Abstract: Linear spreading of a wave packet or a Gaussian beam is a fundamental effect known in evolution of quantum state and propagation of optical/acoustic beams. The rate of spreading is determined by the diffraction coefficient D which is proportional to the curvature of the isofrequency surface. Here, we analyzed dispersion of sound in a solid-fluid layered structure and found a flex point on the isofrequency curve where D vanishes for given direction of propagation and frequency. Nonspreading propagation is experimentally observed in a water steel lattice of 75 periods (~1 meter long) and occurs in the regime of anomalous dispersion and strong acoustic anisotropy when the effective mass along periodicity is close to zero. Under these conditions the incoming beam experiences negative refraction of phase velocity leading to backward wave propagation. The observed effect is explained using a complete set of dynamical equations and our effective medium theory.

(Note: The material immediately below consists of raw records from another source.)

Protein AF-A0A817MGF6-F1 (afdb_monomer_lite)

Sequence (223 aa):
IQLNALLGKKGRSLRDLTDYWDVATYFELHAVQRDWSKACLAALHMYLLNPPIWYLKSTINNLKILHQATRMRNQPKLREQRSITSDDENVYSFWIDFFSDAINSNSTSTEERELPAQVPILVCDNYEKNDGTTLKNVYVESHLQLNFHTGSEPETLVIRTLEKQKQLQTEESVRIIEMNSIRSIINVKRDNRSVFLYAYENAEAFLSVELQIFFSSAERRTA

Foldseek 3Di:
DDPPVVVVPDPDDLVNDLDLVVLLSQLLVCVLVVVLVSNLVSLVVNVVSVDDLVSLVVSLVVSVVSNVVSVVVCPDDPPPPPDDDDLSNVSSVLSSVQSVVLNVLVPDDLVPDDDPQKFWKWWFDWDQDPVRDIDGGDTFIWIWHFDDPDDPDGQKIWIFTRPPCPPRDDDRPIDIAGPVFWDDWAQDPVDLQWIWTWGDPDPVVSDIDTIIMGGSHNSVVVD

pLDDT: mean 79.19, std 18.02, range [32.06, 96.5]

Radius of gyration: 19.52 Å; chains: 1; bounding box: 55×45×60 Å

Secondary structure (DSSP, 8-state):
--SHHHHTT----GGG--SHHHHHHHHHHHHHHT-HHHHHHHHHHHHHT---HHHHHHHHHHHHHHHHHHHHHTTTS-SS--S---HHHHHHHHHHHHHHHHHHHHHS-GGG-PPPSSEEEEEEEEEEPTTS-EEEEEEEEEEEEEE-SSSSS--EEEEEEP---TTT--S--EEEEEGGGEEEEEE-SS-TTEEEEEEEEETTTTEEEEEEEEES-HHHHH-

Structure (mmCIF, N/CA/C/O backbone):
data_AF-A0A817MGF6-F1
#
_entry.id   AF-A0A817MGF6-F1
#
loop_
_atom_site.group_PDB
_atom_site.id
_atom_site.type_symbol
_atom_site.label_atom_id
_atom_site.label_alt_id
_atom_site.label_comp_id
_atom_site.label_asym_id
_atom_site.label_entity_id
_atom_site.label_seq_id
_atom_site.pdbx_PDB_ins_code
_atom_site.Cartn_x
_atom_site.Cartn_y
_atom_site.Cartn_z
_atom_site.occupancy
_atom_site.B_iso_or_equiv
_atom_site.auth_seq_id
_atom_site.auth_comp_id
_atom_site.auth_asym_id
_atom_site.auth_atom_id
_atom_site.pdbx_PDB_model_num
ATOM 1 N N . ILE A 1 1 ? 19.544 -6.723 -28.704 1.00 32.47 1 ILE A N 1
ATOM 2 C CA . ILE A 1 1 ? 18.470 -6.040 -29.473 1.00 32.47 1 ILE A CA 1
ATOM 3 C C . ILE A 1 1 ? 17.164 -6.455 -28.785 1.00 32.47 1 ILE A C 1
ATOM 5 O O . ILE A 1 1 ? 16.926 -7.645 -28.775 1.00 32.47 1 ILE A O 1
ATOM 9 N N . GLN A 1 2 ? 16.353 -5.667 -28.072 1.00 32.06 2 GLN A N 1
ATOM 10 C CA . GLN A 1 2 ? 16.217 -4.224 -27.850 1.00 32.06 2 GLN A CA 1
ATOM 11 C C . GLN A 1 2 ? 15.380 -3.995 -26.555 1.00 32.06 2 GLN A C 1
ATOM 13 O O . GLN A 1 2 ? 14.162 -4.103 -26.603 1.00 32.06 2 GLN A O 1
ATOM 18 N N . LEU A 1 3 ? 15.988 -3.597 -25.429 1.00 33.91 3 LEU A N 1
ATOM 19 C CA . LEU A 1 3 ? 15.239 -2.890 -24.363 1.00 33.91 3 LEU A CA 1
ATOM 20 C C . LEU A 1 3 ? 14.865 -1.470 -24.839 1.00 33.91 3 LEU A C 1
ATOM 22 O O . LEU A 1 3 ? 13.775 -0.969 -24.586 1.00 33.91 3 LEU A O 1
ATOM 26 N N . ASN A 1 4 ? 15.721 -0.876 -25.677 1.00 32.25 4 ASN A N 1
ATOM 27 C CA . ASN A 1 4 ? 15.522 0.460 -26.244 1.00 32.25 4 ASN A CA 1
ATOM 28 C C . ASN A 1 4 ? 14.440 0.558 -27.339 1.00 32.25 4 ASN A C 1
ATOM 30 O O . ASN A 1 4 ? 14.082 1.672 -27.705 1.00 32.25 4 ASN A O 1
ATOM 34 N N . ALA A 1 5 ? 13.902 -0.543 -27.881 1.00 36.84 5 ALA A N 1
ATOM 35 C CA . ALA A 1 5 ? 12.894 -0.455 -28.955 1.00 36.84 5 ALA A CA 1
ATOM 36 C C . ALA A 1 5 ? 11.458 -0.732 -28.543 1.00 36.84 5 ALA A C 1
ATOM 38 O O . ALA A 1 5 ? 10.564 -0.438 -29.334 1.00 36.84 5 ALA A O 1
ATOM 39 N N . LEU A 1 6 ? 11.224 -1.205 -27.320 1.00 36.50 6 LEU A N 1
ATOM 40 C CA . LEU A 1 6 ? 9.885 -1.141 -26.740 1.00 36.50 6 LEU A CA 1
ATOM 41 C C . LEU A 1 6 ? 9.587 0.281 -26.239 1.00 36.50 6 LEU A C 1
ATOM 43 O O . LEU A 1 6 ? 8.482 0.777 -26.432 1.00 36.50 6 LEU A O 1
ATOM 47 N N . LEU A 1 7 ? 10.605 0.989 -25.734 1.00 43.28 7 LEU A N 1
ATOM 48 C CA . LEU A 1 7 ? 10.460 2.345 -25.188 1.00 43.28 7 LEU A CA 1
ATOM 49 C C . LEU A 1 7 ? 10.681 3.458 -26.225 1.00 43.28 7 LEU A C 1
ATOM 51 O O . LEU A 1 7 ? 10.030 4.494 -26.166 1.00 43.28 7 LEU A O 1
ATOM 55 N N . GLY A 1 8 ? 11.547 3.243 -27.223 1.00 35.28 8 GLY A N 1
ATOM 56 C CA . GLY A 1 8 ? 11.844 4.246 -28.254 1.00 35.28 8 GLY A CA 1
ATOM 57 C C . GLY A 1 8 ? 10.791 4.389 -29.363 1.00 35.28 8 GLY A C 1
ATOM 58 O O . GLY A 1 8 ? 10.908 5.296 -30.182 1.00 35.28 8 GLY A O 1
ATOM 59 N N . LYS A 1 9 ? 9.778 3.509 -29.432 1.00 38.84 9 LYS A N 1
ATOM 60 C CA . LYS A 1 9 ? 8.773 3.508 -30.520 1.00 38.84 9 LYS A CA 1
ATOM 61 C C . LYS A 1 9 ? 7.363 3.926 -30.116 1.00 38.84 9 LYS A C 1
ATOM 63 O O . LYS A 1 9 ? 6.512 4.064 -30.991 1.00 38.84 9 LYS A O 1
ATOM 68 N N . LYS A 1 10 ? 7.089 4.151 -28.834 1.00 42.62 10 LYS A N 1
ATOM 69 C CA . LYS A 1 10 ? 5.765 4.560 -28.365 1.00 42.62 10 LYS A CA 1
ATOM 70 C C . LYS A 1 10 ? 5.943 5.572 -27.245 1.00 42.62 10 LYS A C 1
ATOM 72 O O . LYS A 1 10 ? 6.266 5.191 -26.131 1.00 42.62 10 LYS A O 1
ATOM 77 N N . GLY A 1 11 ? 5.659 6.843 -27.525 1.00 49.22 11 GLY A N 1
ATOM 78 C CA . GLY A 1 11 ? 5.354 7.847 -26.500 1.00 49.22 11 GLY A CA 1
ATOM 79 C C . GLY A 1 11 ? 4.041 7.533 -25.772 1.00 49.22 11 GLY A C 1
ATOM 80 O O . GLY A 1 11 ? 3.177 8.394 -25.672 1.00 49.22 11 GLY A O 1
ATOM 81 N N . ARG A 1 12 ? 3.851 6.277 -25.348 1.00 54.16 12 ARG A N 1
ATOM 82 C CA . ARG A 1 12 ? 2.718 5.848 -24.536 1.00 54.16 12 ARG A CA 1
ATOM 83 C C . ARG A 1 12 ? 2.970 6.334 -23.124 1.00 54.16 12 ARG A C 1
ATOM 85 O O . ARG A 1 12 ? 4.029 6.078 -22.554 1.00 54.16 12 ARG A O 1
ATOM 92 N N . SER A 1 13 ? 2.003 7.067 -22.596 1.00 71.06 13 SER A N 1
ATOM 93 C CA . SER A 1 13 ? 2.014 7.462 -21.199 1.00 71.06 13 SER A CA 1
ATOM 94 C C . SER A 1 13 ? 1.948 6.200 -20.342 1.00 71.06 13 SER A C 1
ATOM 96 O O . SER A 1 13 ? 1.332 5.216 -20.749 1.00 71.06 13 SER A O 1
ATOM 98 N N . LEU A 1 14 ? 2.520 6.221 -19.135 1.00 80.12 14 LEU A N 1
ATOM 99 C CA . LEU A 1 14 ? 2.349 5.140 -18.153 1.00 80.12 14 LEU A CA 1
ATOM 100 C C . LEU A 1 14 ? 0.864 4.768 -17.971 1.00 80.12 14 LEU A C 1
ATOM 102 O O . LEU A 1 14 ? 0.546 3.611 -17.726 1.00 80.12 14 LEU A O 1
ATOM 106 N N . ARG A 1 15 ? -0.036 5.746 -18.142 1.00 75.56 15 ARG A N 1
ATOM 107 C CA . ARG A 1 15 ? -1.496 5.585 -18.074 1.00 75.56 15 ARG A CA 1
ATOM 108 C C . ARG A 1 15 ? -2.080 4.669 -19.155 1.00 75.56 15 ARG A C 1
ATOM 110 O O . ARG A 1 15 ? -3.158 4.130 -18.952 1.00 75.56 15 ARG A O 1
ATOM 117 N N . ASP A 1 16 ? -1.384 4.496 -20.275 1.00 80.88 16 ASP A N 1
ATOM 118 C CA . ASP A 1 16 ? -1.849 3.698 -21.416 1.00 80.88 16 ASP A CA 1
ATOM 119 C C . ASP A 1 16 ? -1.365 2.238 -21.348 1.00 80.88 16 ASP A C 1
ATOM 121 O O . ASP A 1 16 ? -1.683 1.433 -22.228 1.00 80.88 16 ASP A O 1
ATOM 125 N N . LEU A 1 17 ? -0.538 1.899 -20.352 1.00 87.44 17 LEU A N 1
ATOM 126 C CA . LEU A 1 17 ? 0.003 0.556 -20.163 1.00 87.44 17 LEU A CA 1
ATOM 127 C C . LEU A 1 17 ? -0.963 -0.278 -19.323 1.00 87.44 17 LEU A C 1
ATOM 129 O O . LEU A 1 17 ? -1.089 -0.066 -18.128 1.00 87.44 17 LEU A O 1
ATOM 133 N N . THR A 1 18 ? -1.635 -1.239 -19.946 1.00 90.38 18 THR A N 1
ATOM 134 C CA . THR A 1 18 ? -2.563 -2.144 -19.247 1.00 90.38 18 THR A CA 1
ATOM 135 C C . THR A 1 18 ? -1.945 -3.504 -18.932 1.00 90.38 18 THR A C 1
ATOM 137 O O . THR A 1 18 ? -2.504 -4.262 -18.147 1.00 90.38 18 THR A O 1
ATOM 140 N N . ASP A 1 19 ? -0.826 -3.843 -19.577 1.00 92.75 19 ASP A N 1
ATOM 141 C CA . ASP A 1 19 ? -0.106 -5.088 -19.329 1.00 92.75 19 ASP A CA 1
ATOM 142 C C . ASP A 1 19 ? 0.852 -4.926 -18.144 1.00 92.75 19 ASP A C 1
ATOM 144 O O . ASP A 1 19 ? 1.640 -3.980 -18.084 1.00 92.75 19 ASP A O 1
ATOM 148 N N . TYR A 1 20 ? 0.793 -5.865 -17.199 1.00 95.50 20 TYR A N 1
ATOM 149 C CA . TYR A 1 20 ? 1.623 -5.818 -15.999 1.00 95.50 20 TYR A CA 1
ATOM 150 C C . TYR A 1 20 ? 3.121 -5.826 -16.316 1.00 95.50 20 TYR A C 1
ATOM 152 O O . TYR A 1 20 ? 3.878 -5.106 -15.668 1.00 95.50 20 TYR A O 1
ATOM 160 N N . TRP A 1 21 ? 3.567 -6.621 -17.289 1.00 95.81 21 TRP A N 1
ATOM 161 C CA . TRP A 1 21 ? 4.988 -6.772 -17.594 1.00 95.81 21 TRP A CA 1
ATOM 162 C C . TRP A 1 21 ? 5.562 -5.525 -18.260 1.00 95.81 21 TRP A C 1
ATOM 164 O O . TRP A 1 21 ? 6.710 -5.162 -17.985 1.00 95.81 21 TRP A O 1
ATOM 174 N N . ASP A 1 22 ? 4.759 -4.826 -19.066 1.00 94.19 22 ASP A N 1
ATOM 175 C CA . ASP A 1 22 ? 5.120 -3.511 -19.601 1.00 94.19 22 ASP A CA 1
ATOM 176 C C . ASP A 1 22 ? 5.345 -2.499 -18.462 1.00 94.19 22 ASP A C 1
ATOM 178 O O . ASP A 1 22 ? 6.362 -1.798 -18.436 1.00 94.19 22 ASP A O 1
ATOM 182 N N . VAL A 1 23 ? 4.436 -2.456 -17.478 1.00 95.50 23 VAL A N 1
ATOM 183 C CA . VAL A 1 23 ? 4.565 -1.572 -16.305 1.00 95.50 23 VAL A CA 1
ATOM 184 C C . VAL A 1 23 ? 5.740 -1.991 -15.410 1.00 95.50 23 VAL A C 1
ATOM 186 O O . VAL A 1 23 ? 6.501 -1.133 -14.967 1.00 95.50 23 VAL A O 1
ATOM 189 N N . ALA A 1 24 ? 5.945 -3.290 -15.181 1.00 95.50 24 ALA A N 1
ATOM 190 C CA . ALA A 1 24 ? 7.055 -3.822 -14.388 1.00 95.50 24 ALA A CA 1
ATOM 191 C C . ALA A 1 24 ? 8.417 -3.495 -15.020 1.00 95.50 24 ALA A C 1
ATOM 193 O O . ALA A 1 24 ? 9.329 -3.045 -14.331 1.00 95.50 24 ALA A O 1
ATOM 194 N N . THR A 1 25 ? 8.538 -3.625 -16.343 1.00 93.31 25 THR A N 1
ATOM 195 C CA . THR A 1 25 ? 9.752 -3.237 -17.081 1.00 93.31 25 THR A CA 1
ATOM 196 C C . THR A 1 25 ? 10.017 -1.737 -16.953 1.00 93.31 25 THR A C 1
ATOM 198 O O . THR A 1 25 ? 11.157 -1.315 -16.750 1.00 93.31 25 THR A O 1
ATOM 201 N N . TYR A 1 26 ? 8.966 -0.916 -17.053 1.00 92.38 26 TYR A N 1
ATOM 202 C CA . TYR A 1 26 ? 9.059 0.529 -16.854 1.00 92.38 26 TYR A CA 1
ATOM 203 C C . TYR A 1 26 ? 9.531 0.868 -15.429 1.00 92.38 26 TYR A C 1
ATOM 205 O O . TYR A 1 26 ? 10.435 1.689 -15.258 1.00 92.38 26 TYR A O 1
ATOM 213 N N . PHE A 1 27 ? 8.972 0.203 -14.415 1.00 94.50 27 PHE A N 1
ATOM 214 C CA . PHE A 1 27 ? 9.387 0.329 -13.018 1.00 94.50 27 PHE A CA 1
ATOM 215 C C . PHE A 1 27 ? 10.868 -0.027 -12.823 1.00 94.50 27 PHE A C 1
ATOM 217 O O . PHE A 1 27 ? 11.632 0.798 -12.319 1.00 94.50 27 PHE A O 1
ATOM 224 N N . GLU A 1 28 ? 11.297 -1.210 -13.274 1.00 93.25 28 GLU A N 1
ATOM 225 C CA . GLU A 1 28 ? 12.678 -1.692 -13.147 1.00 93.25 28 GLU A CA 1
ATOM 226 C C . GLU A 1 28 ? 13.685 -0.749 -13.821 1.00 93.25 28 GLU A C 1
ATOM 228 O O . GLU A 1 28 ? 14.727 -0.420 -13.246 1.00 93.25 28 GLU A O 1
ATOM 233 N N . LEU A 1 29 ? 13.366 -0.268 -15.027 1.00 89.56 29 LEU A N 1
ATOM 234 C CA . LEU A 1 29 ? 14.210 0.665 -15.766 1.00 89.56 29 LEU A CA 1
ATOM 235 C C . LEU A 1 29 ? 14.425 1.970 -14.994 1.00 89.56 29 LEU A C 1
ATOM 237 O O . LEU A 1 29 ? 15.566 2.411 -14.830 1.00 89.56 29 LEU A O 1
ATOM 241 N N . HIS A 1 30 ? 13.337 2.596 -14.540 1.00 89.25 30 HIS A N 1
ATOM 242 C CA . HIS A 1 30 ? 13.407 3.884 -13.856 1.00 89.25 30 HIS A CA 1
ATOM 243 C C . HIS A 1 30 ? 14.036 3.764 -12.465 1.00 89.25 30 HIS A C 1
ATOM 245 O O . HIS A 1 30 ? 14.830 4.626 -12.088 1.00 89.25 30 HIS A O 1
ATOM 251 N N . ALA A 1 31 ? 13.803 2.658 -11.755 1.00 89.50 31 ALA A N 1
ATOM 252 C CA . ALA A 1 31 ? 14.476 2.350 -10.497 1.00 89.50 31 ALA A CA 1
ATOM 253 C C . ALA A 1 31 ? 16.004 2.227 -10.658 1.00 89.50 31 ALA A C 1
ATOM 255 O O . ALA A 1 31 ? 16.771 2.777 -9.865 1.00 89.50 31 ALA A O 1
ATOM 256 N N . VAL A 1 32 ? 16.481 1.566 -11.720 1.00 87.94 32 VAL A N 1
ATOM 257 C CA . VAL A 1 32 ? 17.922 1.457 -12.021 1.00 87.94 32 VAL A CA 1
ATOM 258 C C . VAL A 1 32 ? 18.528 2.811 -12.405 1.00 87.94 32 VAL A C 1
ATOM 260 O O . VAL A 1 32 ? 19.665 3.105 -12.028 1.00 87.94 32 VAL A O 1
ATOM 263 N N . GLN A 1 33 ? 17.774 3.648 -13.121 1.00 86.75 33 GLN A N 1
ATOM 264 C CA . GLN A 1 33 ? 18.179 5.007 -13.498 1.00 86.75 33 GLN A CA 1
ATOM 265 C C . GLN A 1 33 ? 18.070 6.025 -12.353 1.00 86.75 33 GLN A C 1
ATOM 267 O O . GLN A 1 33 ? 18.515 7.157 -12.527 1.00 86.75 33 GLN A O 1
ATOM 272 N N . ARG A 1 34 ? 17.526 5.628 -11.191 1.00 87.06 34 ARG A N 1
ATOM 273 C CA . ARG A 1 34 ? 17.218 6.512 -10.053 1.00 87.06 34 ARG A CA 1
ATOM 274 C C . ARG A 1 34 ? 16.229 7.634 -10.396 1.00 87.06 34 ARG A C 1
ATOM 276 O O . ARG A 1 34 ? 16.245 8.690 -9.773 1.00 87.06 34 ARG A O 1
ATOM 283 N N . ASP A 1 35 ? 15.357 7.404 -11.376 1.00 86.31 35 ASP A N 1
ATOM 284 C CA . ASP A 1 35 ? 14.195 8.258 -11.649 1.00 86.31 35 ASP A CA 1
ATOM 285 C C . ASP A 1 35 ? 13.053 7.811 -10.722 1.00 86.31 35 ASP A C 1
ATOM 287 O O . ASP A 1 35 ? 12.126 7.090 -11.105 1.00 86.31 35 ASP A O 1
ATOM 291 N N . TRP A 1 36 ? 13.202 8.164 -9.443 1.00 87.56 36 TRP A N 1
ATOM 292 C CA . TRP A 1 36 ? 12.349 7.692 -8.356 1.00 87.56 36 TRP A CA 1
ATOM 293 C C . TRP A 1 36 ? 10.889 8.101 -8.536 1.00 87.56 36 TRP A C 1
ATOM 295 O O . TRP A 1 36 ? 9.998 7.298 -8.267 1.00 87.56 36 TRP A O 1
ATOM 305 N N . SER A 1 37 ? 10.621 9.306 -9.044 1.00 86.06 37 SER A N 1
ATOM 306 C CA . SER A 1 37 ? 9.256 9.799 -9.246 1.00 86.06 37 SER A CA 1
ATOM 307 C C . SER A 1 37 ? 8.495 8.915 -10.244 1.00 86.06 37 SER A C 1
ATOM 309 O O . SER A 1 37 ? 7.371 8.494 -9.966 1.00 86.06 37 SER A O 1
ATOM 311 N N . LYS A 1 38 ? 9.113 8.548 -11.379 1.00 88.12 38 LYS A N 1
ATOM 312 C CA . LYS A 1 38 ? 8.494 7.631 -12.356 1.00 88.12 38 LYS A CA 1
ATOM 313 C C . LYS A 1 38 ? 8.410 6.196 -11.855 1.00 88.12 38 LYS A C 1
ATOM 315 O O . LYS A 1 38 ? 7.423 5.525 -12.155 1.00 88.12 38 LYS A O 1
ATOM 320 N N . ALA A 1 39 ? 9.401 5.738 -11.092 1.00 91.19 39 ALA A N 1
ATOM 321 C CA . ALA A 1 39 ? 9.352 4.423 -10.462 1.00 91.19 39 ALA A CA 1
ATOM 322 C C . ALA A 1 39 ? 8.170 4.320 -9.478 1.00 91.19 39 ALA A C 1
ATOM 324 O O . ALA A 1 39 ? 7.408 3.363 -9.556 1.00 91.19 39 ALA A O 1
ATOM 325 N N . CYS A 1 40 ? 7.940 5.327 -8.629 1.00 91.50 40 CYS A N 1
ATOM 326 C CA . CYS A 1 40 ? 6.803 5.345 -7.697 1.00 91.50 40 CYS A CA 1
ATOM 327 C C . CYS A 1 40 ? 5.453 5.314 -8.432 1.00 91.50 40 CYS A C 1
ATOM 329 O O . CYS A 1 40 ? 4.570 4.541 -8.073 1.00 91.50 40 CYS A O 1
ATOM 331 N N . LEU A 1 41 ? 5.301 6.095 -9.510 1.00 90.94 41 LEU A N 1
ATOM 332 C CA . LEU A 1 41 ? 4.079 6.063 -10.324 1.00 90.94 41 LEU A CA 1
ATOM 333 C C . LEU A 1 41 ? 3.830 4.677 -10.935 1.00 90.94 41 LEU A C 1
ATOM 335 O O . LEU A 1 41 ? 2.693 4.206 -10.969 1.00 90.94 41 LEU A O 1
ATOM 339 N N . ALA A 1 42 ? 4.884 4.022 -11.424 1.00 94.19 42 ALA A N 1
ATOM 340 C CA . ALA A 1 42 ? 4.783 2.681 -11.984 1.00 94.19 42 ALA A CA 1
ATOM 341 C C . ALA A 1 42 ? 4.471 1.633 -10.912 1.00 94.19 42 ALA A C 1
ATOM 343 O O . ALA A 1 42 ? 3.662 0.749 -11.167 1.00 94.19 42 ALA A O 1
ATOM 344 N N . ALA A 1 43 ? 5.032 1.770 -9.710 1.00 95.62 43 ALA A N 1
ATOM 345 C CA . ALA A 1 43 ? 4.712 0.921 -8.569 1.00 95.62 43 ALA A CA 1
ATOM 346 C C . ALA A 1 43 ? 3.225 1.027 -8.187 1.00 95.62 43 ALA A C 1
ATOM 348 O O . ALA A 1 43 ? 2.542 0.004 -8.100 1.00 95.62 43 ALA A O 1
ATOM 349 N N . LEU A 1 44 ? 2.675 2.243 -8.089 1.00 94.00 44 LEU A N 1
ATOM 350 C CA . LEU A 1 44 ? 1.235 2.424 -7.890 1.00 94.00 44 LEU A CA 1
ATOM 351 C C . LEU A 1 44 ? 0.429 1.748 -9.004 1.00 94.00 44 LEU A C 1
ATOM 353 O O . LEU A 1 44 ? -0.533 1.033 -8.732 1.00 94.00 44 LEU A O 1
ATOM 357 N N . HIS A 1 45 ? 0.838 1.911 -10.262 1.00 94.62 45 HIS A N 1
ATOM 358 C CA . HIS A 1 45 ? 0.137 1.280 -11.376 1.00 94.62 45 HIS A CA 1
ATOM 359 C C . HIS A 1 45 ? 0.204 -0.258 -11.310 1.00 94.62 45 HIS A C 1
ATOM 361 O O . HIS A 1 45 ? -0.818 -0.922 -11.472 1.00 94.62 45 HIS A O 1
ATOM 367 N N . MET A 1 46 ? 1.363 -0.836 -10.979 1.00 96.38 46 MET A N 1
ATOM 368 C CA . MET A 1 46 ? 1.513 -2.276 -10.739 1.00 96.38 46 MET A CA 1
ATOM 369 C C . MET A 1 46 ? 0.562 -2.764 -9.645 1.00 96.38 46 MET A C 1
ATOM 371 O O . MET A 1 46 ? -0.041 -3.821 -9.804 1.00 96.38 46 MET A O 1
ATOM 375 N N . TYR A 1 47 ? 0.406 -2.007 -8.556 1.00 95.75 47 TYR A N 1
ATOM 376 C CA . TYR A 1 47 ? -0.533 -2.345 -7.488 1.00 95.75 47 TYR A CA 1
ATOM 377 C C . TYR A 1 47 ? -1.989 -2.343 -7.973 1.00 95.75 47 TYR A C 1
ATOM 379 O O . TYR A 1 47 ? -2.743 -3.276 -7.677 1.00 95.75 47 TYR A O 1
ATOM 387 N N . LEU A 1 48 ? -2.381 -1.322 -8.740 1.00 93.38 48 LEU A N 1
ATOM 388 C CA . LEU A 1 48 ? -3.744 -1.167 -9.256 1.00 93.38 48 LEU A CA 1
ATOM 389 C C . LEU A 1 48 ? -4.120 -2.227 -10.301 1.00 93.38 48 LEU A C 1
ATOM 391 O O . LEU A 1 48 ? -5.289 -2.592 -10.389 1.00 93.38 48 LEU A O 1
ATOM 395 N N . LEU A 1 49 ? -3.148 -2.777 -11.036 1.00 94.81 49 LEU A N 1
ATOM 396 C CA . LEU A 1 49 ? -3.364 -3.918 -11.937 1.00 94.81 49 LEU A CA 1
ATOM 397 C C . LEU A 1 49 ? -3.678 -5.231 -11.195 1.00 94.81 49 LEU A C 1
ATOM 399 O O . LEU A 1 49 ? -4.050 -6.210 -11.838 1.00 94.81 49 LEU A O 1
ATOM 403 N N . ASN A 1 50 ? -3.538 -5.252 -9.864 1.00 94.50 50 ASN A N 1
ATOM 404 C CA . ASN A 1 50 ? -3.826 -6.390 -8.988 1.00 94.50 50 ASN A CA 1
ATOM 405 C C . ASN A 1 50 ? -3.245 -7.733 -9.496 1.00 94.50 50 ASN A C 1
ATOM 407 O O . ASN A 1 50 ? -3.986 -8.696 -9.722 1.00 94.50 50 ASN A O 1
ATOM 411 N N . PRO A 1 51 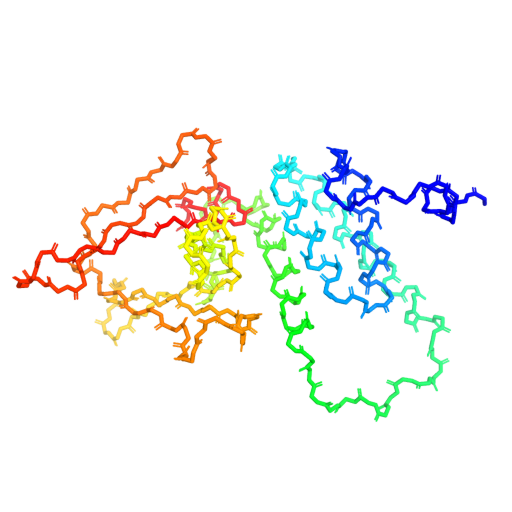? -1.923 -7.804 -9.736 1.00 94.69 51 PRO A N 1
ATOM 412 C CA . PRO A 1 51 ? -1.288 -8.987 -10.295 1.00 94.69 51 PRO A CA 1
ATOM 413 C C . PRO A 1 51 ? -1.248 -10.141 -9.279 1.00 94.69 51 PRO A C 1
ATOM 415 O O . PRO A 1 51 ? -1.203 -9.906 -8.069 1.00 94.69 51 PRO A O 1
ATOM 418 N N . PRO A 1 52 ? -1.152 -11.401 -9.740 1.00 94.69 52 PRO A N 1
ATOM 419 C CA . PRO A 1 52 ? -0.813 -12.525 -8.873 1.00 94.69 52 PRO A CA 1
ATOM 420 C C . PRO A 1 52 ? 0.509 -12.294 -8.130 1.00 94.69 52 PRO A C 1
ATOM 422 O O . PRO A 1 52 ? 1.461 -11.753 -8.692 1.00 94.69 52 PRO A O 1
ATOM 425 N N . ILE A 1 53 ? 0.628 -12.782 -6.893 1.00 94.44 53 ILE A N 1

In the paper, titled "Long-range nonspreading propagation of sound beam through periodic layered structure," the authors pursue the new technical because, as they report, recently dispersion-free propagation of spatiotemporally-modulated optical pulses over long distances has been demonstrated, but acoustic analogues are less well-explored. Here, anomalous dispersion and strong anisotropy is demonstrated for the long-distance non-spreading propagation of acoustic waves through an underwater metamaterial.
The UNT authors of the paper are Yurii Zubov, Yuqi Jin, Mathew Sofield, Ezekiel Walker, Arup Neogi & Arkadii Krokhin, They were joined by Bahram Djafari-Rouhani of the Institut d’Electronique, de Microélectronique et Nanotechnologie, of France.